II. Differential Scanning Calorimetry (DSC)

a. Provides information about thermal changes that do not involve a change in sample mass.

b. More commonly used technique than TGA.

c. Two basic types of DSC instruments: heat-flux and power compensation.

Thermal Methods

Thermal analysis incorporates those techniques in which some physical parameter of the system is determined and recorded as a function of temperature (ΔT). Measurements based on dynamic relationships between temperature and Mass, Volume, Heat of reaction. Thermal methods are as following

a. Thermo Gravimetry Analysis (TGA).

b. Derivative Thermogravimetric Analysis (DTG).

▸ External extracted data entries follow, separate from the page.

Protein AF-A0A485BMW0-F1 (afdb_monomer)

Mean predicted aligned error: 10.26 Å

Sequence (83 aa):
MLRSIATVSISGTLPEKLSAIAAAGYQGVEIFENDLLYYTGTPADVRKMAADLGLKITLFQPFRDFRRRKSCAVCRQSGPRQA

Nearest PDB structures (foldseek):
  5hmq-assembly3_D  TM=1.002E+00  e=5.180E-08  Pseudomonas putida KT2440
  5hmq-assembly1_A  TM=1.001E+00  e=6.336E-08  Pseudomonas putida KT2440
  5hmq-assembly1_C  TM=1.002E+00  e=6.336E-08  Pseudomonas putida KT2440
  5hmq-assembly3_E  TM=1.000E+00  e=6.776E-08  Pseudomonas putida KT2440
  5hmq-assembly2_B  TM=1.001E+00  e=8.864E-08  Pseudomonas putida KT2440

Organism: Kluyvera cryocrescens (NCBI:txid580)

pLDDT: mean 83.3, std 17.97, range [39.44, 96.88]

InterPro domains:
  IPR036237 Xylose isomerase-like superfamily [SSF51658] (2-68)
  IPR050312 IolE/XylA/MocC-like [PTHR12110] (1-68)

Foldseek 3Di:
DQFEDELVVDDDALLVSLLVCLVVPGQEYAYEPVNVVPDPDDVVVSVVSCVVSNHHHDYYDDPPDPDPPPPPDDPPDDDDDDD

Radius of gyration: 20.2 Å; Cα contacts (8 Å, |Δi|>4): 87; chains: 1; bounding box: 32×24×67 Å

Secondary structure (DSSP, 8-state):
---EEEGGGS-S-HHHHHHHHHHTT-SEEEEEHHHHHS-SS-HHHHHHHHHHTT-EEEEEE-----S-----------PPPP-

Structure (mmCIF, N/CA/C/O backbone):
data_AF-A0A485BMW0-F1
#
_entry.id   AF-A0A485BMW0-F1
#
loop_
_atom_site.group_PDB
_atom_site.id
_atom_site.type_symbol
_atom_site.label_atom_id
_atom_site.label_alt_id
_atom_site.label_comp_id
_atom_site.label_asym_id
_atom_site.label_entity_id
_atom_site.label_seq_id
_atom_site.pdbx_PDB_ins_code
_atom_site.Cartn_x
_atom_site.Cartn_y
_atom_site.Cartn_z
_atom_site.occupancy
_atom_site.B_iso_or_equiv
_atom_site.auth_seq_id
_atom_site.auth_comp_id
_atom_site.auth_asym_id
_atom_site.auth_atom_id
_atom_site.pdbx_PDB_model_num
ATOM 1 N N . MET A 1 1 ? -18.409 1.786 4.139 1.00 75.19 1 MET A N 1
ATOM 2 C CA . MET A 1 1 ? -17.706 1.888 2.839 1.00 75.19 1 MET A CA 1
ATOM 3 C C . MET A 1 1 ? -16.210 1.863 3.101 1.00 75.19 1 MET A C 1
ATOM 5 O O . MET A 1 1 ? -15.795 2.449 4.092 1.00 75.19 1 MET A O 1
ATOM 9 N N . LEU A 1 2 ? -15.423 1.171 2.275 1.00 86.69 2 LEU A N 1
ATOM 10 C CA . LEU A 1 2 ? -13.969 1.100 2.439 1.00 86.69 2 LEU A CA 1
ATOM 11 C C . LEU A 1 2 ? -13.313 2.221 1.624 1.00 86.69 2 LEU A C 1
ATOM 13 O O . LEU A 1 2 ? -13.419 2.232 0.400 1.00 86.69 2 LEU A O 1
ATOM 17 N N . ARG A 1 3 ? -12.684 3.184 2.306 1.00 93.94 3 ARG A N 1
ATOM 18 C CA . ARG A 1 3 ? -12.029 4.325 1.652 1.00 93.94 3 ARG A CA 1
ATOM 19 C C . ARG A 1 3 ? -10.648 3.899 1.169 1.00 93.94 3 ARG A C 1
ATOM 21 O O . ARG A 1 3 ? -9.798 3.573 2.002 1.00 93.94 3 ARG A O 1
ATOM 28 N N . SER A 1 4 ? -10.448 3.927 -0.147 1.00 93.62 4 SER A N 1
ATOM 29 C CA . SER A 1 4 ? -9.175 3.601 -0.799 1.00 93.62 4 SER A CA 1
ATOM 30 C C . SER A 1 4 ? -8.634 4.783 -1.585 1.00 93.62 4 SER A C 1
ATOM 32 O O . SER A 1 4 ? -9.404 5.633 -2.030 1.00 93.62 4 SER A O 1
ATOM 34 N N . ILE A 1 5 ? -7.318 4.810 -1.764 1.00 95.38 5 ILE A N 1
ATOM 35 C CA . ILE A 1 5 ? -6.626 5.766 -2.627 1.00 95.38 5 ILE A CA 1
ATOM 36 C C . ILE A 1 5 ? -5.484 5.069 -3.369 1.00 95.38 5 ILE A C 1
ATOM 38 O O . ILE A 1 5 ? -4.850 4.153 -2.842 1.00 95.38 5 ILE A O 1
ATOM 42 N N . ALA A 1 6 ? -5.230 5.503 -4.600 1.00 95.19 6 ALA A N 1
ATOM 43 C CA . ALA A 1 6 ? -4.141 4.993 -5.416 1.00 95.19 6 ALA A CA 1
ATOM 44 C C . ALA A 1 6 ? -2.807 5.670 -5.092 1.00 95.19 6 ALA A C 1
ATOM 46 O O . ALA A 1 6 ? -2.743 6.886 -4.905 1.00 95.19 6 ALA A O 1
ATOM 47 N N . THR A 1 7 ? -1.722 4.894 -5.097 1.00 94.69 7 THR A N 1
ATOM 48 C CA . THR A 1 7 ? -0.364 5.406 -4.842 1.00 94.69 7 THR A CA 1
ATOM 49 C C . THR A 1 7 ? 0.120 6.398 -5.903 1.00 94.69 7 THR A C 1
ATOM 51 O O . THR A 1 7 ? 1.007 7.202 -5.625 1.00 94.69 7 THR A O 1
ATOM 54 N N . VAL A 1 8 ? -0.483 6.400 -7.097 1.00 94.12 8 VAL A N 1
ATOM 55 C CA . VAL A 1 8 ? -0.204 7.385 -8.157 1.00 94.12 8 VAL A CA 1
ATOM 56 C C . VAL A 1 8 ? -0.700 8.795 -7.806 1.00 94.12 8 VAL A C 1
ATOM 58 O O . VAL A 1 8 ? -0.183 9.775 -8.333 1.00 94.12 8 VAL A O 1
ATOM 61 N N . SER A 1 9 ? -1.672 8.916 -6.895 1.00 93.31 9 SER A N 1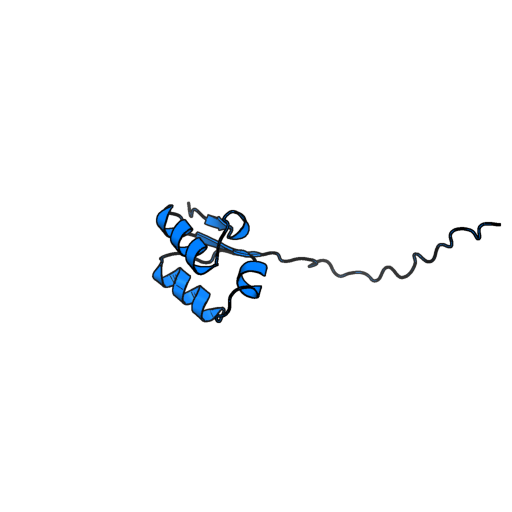
ATOM 62 C CA . SER A 1 9 ? -2.261 10.201 -6.497 1.00 93.31 9 SER A CA 1
ATOM 63 C C . SER A 1 9 ? -1.410 10.983 -5.491 1.00 93.31 9 SER A C 1
ATOM 65 O O . SER A 1 9 ? -1.755 12.113 -5.153 1.00 93.31 9 SER A O 1
ATOM 67 N N . ILE A 1 10 ? -0.332 10.385 -4.973 1.00 91.50 10 ILE A N 1
ATOM 68 C CA . ILE A 1 10 ? 0.534 10.968 -3.943 1.00 91.50 10 ILE A CA 1
ATOM 69 C C . ILE A 1 10 ? 1.994 10.802 -4.378 1.00 91.50 10 ILE A C 1
ATOM 71 O O . ILE A 1 10 ? 2.396 9.746 -4.869 1.00 91.50 10 ILE A O 1
ATOM 75 N N . SER A 1 11 ? 2.797 11.846 -4.197 1.00 91.94 11 SER A N 1
ATOM 76 C CA . SER A 1 11 ? 4.232 11.845 -4.503 1.00 91.94 11 SER A CA 1
ATOM 77 C C . SER A 1 11 ? 5.064 11.253 -3.359 1.00 91.94 11 SER A C 1
ATOM 79 O O . SER A 1 11 ? 4.611 11.207 -2.220 1.00 91.94 11 SER A O 1
ATOM 81 N N . GLY A 1 12 ? 6.298 10.836 -3.652 1.00 92.75 12 GLY A N 1
ATOM 82 C CA . GLY A 1 12 ? 7.254 10.330 -2.655 1.00 92.75 12 GLY A CA 1
ATOM 83 C C . GLY A 1 12 ? 7.624 8.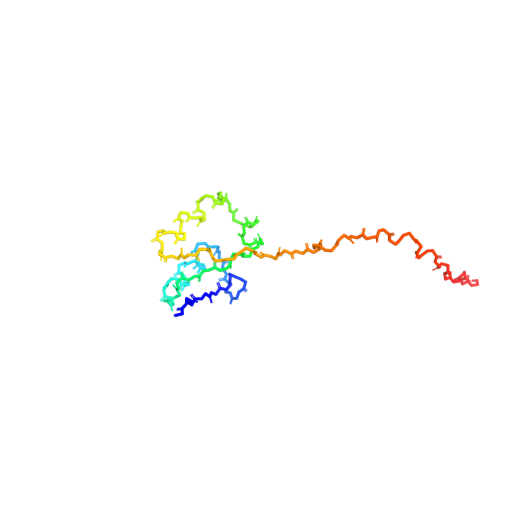864 -2.863 1.00 92.75 12 GLY A C 1
ATOM 84 O O . GLY A 1 12 ? 7.303 8.273 -3.895 1.00 92.75 12 GLY A O 1
ATOM 85 N N . THR A 1 13 ? 8.317 8.280 -1.889 1.00 94.25 13 THR A N 1
ATOM 86 C CA . THR A 1 13 ? 8.667 6.852 -1.892 1.00 94.25 13 THR A CA 1
ATOM 87 C C . THR A 1 13 ? 7.490 5.986 -1.440 1.00 94.25 13 THR A C 1
ATOM 89 O O . THR A 1 13 ? 6.591 6.449 -0.738 1.00 94.25 13 THR A O 1
ATOM 92 N N . LEU A 1 14 ? 7.479 4.702 -1.813 1.00 94.00 14 LEU A N 1
ATOM 93 C CA . LEU A 1 14 ? 6.389 3.792 -1.448 1.00 94.00 14 LEU A CA 1
ATOM 94 C C . LEU A 1 14 ? 6.119 3.733 0.078 1.00 94.00 14 LEU A C 1
ATOM 96 O O . LEU A 1 14 ? 4.952 3.846 0.45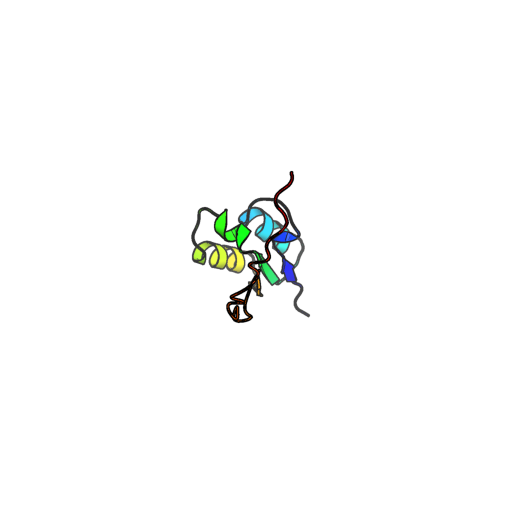6 1.00 94.00 14 LEU A O 1
ATOM 100 N N . PRO A 1 15 ? 7.126 3.643 0.974 1.00 94.81 15 PRO A N 1
ATOM 101 C CA . PRO A 1 15 ? 6.887 3.670 2.422 1.00 94.81 15 PRO A CA 1
ATOM 102 C C . PRO A 1 15 ? 6.275 4.987 2.927 1.00 94.81 15 PRO A C 1
ATOM 104 O O . PRO A 1 15 ? 5.369 4.970 3.765 1.00 94.81 15 PRO A O 1
ATOM 107 N N . GLU A 1 16 ? 6.727 6.130 2.401 1.00 95.50 16 GLU A N 1
ATOM 108 C CA . GLU A 1 16 ? 6.191 7.452 2.759 1.00 95.50 16 GLU A CA 1
ATOM 109 C C . GLU A 1 16 ? 4.732 7.585 2.323 1.00 95.50 16 GLU A C 1
ATOM 111 O O . GLU A 1 16 ? 3.888 8.014 3.111 1.00 95.50 16 GLU A O 1
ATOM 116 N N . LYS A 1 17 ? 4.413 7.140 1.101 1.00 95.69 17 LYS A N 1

c. Differential Thermal Analysis (DTA).

d. Differential Scanning Calorimetry (DSC).

e. Thermometric Titration (Table 1).

Table 1: Classification of analytical method.

Thermogravimetric Analysis

Definition

It is a technique where by the weight of substance, in an environment heated or cooled at a controlled rate, is recorded as a function of time or temperature. A large number of chemical substances incariably decompose upon heating and this idea of heating a sample to observe weight changes is the underlying principle of TGA. Three Types of TG:

a. Isothermal or static TG (Constant T).

b. Quasistatic TG (Constant weight).

c. Dynamic TG (T changing in linear rate).

Principle

The principle of the technique can be illustrated by the weight loss curve of compound (Figure 2 & 3).

Figure 2: Weight loss curve of compound.
AA': compound is stable.
A'B': weight loss.
Ti: Procedural decomposition temperature (Lowest T at which the cumulative mass change reaches a magnitude that the thermo balance can detect).
Tf: Final temperature.
Ti-Tf: Reaction interval.

Figure 3: Temperature vs ΔW (weight loss) calcium oxalate.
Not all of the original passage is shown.